Sunday, November 11, 2007

Roy Wallace: A Meticulous bon vivant


Roy Wallace, who has died aged 80, developed stereophonic sound recording for the Decca company and designed the famous “Decca tree” microphone array which became the standard way across the industry of recording orchestral and operatic sound.

A meticulous man with a mathematical mind, Wallace — Jolly Wally to his friends — was also a bon vivant with an abiding passion for music.

Beginning his career in the days of mono recordings, Wallace’s reputation in the classical music industry enjoyed a late resurgence as 21st-century listeners rediscovered the “hiss” and the “natural” nature of the original recordings, absent in the digital world of CDs.

In the mid-1950s it was Wallace who — in the words of Gramophone magazine — succeeded in convincing the 70-year-old Swiss conductor Ernest Ansermet of the benefits of his experimental recording equipment. Ansermet, whose opinion carried enormous weight, was hugely impressed: “Like standing on the rostrum,” he declared.

For Wallace and for Decca, the maestro’s words marked the moment that the stereo era was born.

Roy Victor George Wallace was born on July 7 1927 in London and was drawn to music from the age of eight, although he never received any formal training.

His first job in 1942 was at Radio and Television Engineering, a firm in Clapham that had started making radar equipment and early electrocardiogram machines on premises shared with the local undertaker. The owner, Lawrence Savage, had been involved, with CJ Francis, in BBC experiments with stereo sound just before the Second World War.

In 1947 Savage explained to Wallace the principle of binaural sound (as he called it) and the pre-war experiments he had made.

The early primitive equipment was overhauled so that twin-track discs could be played using a parallel-tracking pickup arm with two crystal stylus heads which were positioned on a gantry. It had been necessary to use 16-inch discs rotating at 33 1/3 rpm in order to get any reasonable playing time.

Wallace then constructed an experimental artificial head into which were placed three crystal microphones – one central and two angled at 70 degrees left and right.

He next designed and built a three-channel sound mixer (which he called ST1) to get the three inputs into two outputs.

By November 1952 Wallace and Savage were able to demonstrate all their gear to Decca.
The chairman of the Decca record company, Edward Lewis, was impressed by what he heard and gave the go-ahead to continue.

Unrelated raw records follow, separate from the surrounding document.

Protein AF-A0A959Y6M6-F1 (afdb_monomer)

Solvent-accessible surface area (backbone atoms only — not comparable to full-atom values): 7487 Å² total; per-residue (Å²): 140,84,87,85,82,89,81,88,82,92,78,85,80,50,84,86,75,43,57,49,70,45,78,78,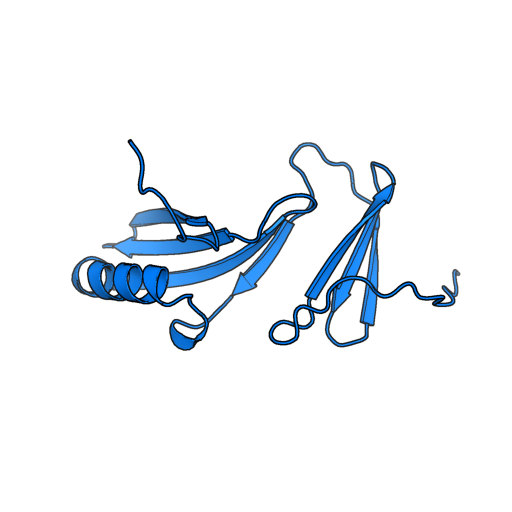48,96,44,29,33,38,40,35,46,82,91,41,78,43,79,47,78,51,85,68,89,86,66,61,72,48,78,39,82,53,57,76,87,74,46,56,72,70,56,39,51,54,51,60,70,44,54,88,74,33,85,42,72,48,42,30,42,34,44,38,68,96,52,78,46,30,38,39,38,48,32,27,41,98,89,44,80,45,81,46,81,43,70,75,75,89,85,82,93,82,79,134

Secondary structure (DSSP, 8-state):
--------------TTT-EEEEEEETTEEEEEETTEEEEEE---SS--EEEEE--GGGS-HHHHHHHHHHTTT-SEEEEEEEEETTS--EEEEEEEETTEEEEEEEES--------

pLDDT: mean 73.51, std 20.96, range [26.94, 97.31]

Sequence (116 aa):
SGLVLLIGTTGKVVEKDHIAVSRNRPDEATLQWRGSSFTLEYALDDGLEVERAITPEELPAHLKATYQELLPTYDRILLEKVFRLGHDPSYEFYAYREGKLTKLEYGEEEEGSQAP

Structure (mmCIF, N/CA/C/O backbone):
data_AF-A0A959Y6M6-F1
#
_entry.id   AF-A0A959Y6M6-F1
#
loop_
_atom_site.group_PDB
_atom_site.id
_atom_site.type_symbol
_atom_site.label_atom_id
_atom_site.label_alt_id
_atom_site.label_comp_id
_atom_site.label_asym_id
_atom_site.label_entity_id
_atom_site.label_seq_id
_atom_site.pdbx_PDB_ins_code
_atom_site.Cartn_x
_atom_site.Cartn_y
_atom_site.Cartn_z
_atom_site.occupancy
_atom_site.B_iso_or_equiv
_atom_site.auth_seq_id
_atom_site.auth_comp_id
_atom_site.auth_asym_id
_atom_site.auth_atom_id
_atom_site.pdbx_PDB_model_num
ATOM 1 N N . SER A 1 1 ? 7.213 -31.957 -14.762 1.00 29.56 1 SER A N 1
ATOM 2 C CA . SER A 1 1 ? 8.381 -31.655 -13.914 1.00 29.56 1 SER A CA 1
ATOM 3 C C . SER A 1 1 ? 9.216 -30.599 -14.603 1.00 29.56 1 SER A C 1
ATOM 5 O O . SER A 1 1 ? 9.669 -3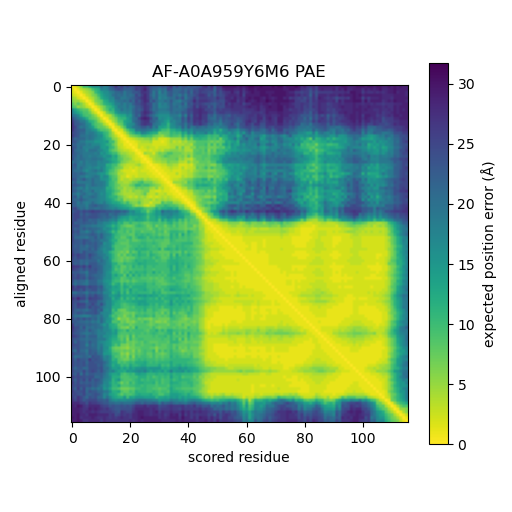0.863 -15.707 1.00 29.56 1 SER A O 1
ATOM 7 N N . GLY A 1 2 ? 9.358 -29.410 -14.020 1.00 26.94 2 GLY A N 1
ATOM 8 C CA . GLY A 1 2 ? 10.144 -28.321 -14.601 1.00 26.94 2 GLY A CA 1
ATOM 9 C C . GLY A 1 2 ? 11.084 -27.755 -13.547 1.00 26.94 2 GLY A C 1
ATOM 10 O O . GLY A 1 2 ? 10.626 -27.289 -12.511 1.00 26.94 2 GLY A O 1
ATOM 11 N N . LEU A 1 3 ? 12.387 -27.863 -13.792 1.00 35.72 3 LEU A N 1
ATOM 12 C CA . LEU A 1 3 ? 13.431 -27.188 -13.028 1.00 35.72 3 LEU A CA 1
ATOM 13 C C . LEU A 1 3 ? 13.704 -25.863 -13.755 1.00 35.72 3 LEU A C 1
ATOM 15 O O . LEU A 1 3 ? 14.073 -25.898 -14.928 1.00 35.72 3 LEU A O 1
ATOM 19 N N . VAL A 1 4 ? 13.500 -24.715 -13.106 1.00 33.72 4 VAL A N 1
ATOM 20 C CA . VAL A 1 4 ? 13.795 -23.400 -13.704 1.00 33.72 4 VAL A CA 1
ATOM 21 C C . VAL A 1 4 ? 15.139 -22.909 -13.170 1.00 33.72 4 VAL A C 1
ATOM 23 O O . VAL A 1 4 ? 15.291 -22.669 -11.974 1.00 33.72 4 VAL A O 1
ATOM 26 N N . LEU A 1 5 ? 16.129 -22.802 -14.062 1.00 30.17 5 LEU A N 1
ATOM 27 C CA . LEU A 1 5 ? 17.428 -22.184 -13.792 1.00 30.17 5 LEU A CA 1
ATOM 28 C C . LEU A 1 5 ? 17.320 -20.660 -13.946 1.00 30.17 5 LEU A C 1
ATOM 30 O O . LEU A 1 5 ? 16.886 -20.164 -14.983 1.00 30.17 5 LEU A O 1
ATOM 34 N N . LEU A 1 6 ? 17.754 -19.940 -12.912 1.00 42.34 6 LEU A N 1
ATOM 35 C CA . LEU A 1 6 ? 17.840 -18.481 -12.851 1.00 42.34 6 LEU A CA 1
ATOM 36 C C . LEU A 1 6 ? 19.073 -17.974 -13.611 1.00 42.34 6 LEU A C 1
ATOM 38 O O . LEU A 1 6 ? 20.202 -18.321 -13.263 1.00 42.34 6 LEU A O 1
ATOM 42 N N . ILE A 1 7 ? 18.864 -17.101 -14.597 1.00 37.41 7 ILE A N 1
ATOM 43 C CA . ILE A 1 7 ? 19.908 -16.250 -15.185 1.00 37.41 7 ILE A CA 1
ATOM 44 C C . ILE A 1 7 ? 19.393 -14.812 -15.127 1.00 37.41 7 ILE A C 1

He realised that stereo sound was the future and Wallace was asked to join Decca and take over the stereo business. Wallace, by now working at West Hampstead, scrapped all the Francis/Savage workings and began again.

Wallace devised a frequency transposition system, with one channel 50H to 9 KHz, another of 12 KHz to 21 KHz with a carrier/pilot frequency right in the middle from 9-10 ½ KHz.
By November 1953 the new system was working so that it was possible to play Beethoven on one channel and to have pianist Winifred Attwell on the other coming through just one pair of lines into the decoder.

An experimental session took place on December 23 1953 with the conductor Mantovani and his orchestra.

Three Telefunken M49 microphones (left, right and centre) were bolted to a couple of Dexion uprights in the shape of the capital letter T.

The recordings were cut direct to disc as there was no twin-track stereo tape recorder.

The wax acetates were sent to Decca’s factory at New Malden for processing and eventually Wallace was able to demonstrate what had been achieved. The results were thought remarkable and the stereo image fine.

With no stereo mixing desk available Wallace stripped down a standard Decca six-channel mono machine, redesigning and making a stereo mixer with two banks of three inputs. He then built two new power amplifiers in a matter of weeks.

An Ampex 350 series 1 twin-track tape machine arrived late in April and a further experimental session was undertaken to make sure everything worked.

The equipment was taken to Geneva and on May 13 1954 Ansermet recorded Rimsky-Korsakov’s oriental suite Antar with L’Orchestre de la Suisse Romande.

When the recording of the first movement was complete the conductor remarked how thrilled he was with the sound.

Two months later Wallace flew to Basle with James Brown, collected the ST2 mixer and other equipment and set up the stereo gear in Rome.

Three operas, Manon Lescaut, Otello and La traviata, all with Renata Tebaldi, were recorded experimentally.

After sessions in Paris, Geneva and Belgrade, Wallace returned to London to work on two new mixers.

In July and August 1955 Decca recorded Wagner’s Ring plus Der fliegende Holländer under Josef Keilberth at the Bayreuth Festival.

By using six microphones – three for the orchestra and three for the singers, suspended from the lighting bridge about 20 feet above the stage – the sound was fed into the six-channel ST2 mixer.

However, no artists’ contracts were issued and the tapes languished in Decca’s library for more than half a century until Testament began releasing them on CD last year.

Wallace received his 25 years’ service award in 1978 but retired from Decca at the time of the PolyGram takeover in 1980. Roy Wallace married, in 1957, Joyce Irene Pearce, who predeceased him . He is survived by their two daughters.